玄龙小心翼翼推开皓月轩木门,一声不响地凑近寒耀身旁。
【喂,兄弟。】
这一出声都快把寒耀的仙魂吓飞了,他惊呼道:【你来怎么都不出声呢?】
【我这不是怕打扰到你沉思吗?】玄龙一副好人被雷亲的模样无奈摇摇头。
【怎么突然来这?有什么要紧事吗?】寒耀倒也不再怪罪,毕竟玄龙可是他成为羽仙圣母的守护兽后,第一个交到的兄弟,患难之情很不一般。
【你是不是惹桂花仙女生气了?我看她那恐怖的眼神就知道不对劲。】玄龙还装模作样学了一番,惹得对方一声笑意。
【我方才拒绝她的情意,不过她温柔和顺,怎么可能会露出这副表情,莫不是你看错?】
【你不信就算了,你说你俩也相识多年,做个伴不好吗?】男子是看寒耀受苦过来的,其中桂花仙女细心照顾他多年,他也都看在眼底。
【早点拒绝她,她才能寻得真心待她的好郎君。】寒耀倒了一杯茶递给玄龙,他坐下后大口饮下后说:【也是,你一直都拒绝她的好意,倒是她自己心甘情愿照顾你,这女人心当真深不可测。】
【你来就是为了聊这个的?】寒耀也坐在木椅上喝一口温茶。
【当然不是,我来是要恭喜你免受火烤之刑。】玄龙露齿哈哈大笑一声,他真心为这位兄弟欢喜,这是他第一次免于受罪,自然要来向寒耀道贺。

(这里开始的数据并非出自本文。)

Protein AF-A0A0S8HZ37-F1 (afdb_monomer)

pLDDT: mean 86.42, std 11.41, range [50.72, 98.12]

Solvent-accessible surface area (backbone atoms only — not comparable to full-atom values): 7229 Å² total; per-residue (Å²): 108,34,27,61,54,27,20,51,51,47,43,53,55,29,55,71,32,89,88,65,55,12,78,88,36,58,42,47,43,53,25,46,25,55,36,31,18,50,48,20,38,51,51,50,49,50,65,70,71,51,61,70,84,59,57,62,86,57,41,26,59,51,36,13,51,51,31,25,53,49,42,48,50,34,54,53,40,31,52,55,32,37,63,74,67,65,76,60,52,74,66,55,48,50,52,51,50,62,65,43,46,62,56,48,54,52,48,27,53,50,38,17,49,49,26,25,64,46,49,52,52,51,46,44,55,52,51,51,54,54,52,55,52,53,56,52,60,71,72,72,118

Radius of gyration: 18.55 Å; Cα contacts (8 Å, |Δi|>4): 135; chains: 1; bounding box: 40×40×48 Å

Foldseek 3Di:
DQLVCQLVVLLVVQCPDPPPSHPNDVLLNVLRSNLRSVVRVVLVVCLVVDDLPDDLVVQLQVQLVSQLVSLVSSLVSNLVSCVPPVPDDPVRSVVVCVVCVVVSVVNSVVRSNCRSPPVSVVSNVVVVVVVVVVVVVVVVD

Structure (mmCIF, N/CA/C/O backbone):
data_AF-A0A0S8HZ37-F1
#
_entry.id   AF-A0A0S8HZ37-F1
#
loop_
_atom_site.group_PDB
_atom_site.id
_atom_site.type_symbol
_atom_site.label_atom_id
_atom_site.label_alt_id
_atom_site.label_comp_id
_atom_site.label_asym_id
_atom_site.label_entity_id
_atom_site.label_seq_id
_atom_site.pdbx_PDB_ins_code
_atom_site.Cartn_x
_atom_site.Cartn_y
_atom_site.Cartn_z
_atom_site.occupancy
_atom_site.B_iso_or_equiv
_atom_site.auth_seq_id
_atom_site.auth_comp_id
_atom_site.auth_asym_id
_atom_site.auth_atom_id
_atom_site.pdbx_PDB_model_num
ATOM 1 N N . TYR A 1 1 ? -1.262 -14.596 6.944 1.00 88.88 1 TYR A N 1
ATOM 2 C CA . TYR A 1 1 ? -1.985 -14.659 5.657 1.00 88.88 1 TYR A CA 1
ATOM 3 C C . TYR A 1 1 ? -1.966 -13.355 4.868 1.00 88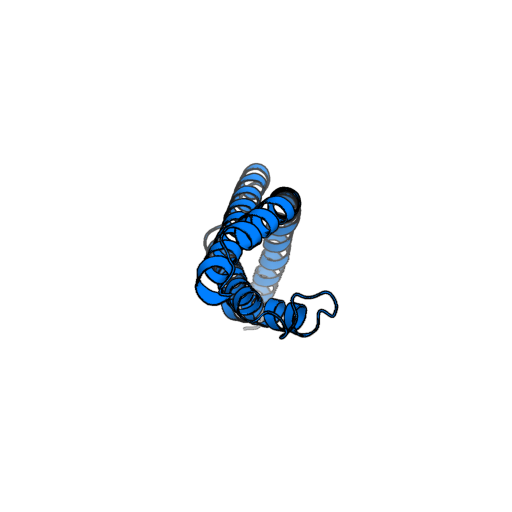.88 1 TYR A C 1
ATOM 5 O O . TYR A 1 1 ? -1.925 -13.441 3.652 1.00 88.88 1 TYR A O 1
ATOM 13 N N . GLY A 1 2 ? -1.945 -12.173 5.505 1.00 91.38 2 GLY A N 1
ATOM 14 C CA . GLY A 1 2 ? -2.008 -10.890 4.789 1.00 91.38 2 GLY A CA 1
ATOM 15 C C . GLY A 1 2 ? -0.988 -10.721 3.655 1.00 91.38 2 GLY A C 1
ATOM 16 O O . GLY A 1 2 ? -1.385 -10.344 2.562 1.00 91.38 2 GLY A O 1
ATOM 17 N N . ALA A 1 3 ? 0.283 -11.085 3.869 1.00 94.94 3 ALA A N 1
ATOM 18 C CA . ALA A 1 3 ? 1.316 -11.000 2.829 1.00 94.94 3 ALA A CA 1
ATOM 19 C C . ALA A 1 3 ? 0.989 -11.837 1.583 1.00 94.94 3 ALA A C 1
ATOM 21 O O . ALA A 1 3 ? 0.994 -11.330 0.469 1.00 94.94 3 ALA A O 1
ATOM 22 N N . PHE A 1 4 ? 0.634 -13.107 1.790 1.00 96.56 4 PHE A N 1
ATOM 23 C CA . PHE A 1 4 ? 0.265 -14.017 0.708 1.00 96.56 4 PHE A CA 1
ATOM 24 C C . PHE A 1 4 ? -0.971 -13.523 -0.051 1.00 96.56 4 PHE A C 1
ATOM 26 O O . PHE A 1 4 ? -0.966 -13.510 -1.277 1.00 96.56 4 PHE A O 1
ATOM 33 N N . ILE A 1 5 ? -2.005 -13.065 0.666 1.00 94.75 5 ILE A N 1
ATOM 34 C CA . ILE A 1 5 ? -3.228 -12.521 0.057 1.00 94.75 5 ILE A CA 1
ATOM 35 C C . ILE A 1 5 ? -2.907 -11.265 -0.761 1.00 94.75 5 ILE A C 1
ATOM 37 O O . ILE A 1 5 ? -3.343 -11.161 -1.900 1.00 94.75 5 ILE A O 1
ATOM 41 N N . GLY A 1 6 ? -2.117 -10.336 -0.216 1.00 95.62 6 GLY A N 1
ATOM 42 C CA . GLY A 1 6 ? -1.723 -9.113 -0.918 1.00 95.62 6 GLY A CA 1
ATOM 43 C C . GLY A 1 6 ? -0.925 -9.400 -2.189 1.00 95.62 6 GLY A C 1
ATOM 44 O O . GLY A 1 6 ? -1.279 -8.909 -3.259 1.00 95.62 6 GLY A O 1
ATOM 45 N N . GLY A 1 7 ? 0.107 -10.242 -2.089 1.00 96.12 7 GLY A N 1
ATOM 46 C CA . GLY A 1 7 ? 0.952 -10.618 -3.223 1.00 96.12 7 GLY A CA 1
ATOM 47 C C . GLY A 1 7 ? 0.194 -11.366 -4.320 1.00 96.12 7 GLY A C 1
ATOM 48 O O . GLY A 1 7 ? 0.314 -11.026 -5.494 1.00 96.12 7 GLY A O 1
ATOM 49 N N . THR A 1 8 ? -0.629 -12.352 -3.956 1.00 96.19 8 THR A N 1
ATOM 50 C CA . THR A 1 8 ? -1.418 -13.116 -4.940 1.00 96.19 8 THR A CA 1
ATOM 51 C C . THR A 1 8 ? -2.512 -12.273 -5.588 1.00 96.19 8 THR A C 1
ATOM 53 O O . THR A 1 8 ? -2.687 -12.353 -6.802 1.00 96.19 8 THR A O 1
ATOM 56 N N . ALA A 1 9 ? -3.203 -11.422 -4.823 1.00 94.75 9 ALA A N 1
ATOM 57 C CA . ALA A 1 9 ? -4.233 -10.540 -5.362 1.00 94.75 9 ALA A CA 1
ATOM 58 C C . ALA A 1 9 ? -3.661 -9.574 -6.404 1.00 94.75 9 ALA A C 1
ATOM 60 O O . ALA A 1 9 ? -4.215 -9.469 -7.499 1.00 94.75 9 ALA A O 1
ATOM 61 N N . ILE A 1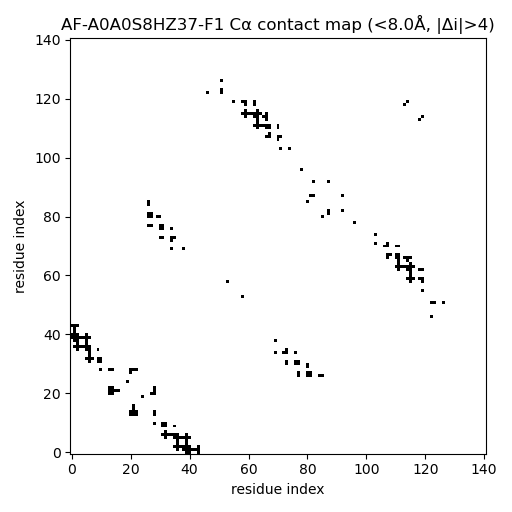 10 ? -2.536 -8.909 -6.101 1.00 94.31 10 ILE A N 1
ATOM 62 C CA . ILE A 1 10 ? -1.934 -7.990 -7.072 1.00 94.31 10 ILE A CA 1
ATOM 63 C C . ILE A 1 10 ? -1.333 -8.731 -8.262 1.00 94.31 10 ILE A C 1
ATOM 65 O O . ILE A 1 10 ? -1.412 -8.230 -9.378 1.00 94.31 10 ILE A O 1
ATOM 69 N N . PHE A 1 11 ? -0.772 -9.927 -8.054 1.00 93.81 11 PHE A N 1
ATOM 70 C CA . PHE A 1 11 ? -0.247 -10.733 -9.149 1.00 93.81 11 PHE A CA 1
ATOM 71 C C . PHE A 1 11 ? -1.353 -11.067 -10.149 1.00 93.81 11 PHE A C 1
ATOM 73 O O . PHE A 1 11 ? -1.188 -10.812 -11.336 1.00 93.81 11 PHE A O 1
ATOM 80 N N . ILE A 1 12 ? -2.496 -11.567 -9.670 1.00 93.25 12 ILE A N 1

【谢了,玄龙。】男子拿起茶杯与对方碰杯而饮,但升起的微笑随即消逝,他担忧说着:【但那场幻境中,娘娘怕是已知晓我与先母的种种不堪。】
【不过娘娘并未说什么,每任羽仙圣母都因考验看过你的过去,也不见你有多在意,怎么如今娘娘让你这样忧神?】玄龙面露一抹邪笑:【莫不是……倾心?】
【别……别胡说!我身为娘娘的守护兽,怎能有如此妄念,辅佐成贤主才是我的职责。】寒耀激动站起,面色凝重,急于否认。
【只是玩笑,反应这样大,天条律法不允上神与守护兽有僭越之情,我还是明白的。】玄龙噘嘴而道,他实在不懂若二人彼此两情相悦,为何不能相爱相守呢?
【不说了,那你呢?多久没见着他了?】话锋一转,玄龙忽地不再有方才的笑容,他僵持一会儿才说:【大概有三百年,要不是你常去探望,给我讲他的情况,我怕是要担心坏。】
【我再怎么生动描述,也不及你们说上一句。】寒耀面色一沉,为这位弟兄的相思之情感到惋惜。
【那有什么办法?先母强悍的结界让我俩相隔两地,罢了,这些年也不都这样过来吗?】玄龙装作不在意的模样,实则内心担忧不已,即使思念对方,但避不见面才是对他最好的保护。
寒耀在心中也希冀着玄龙与良人能再次有团聚的一天。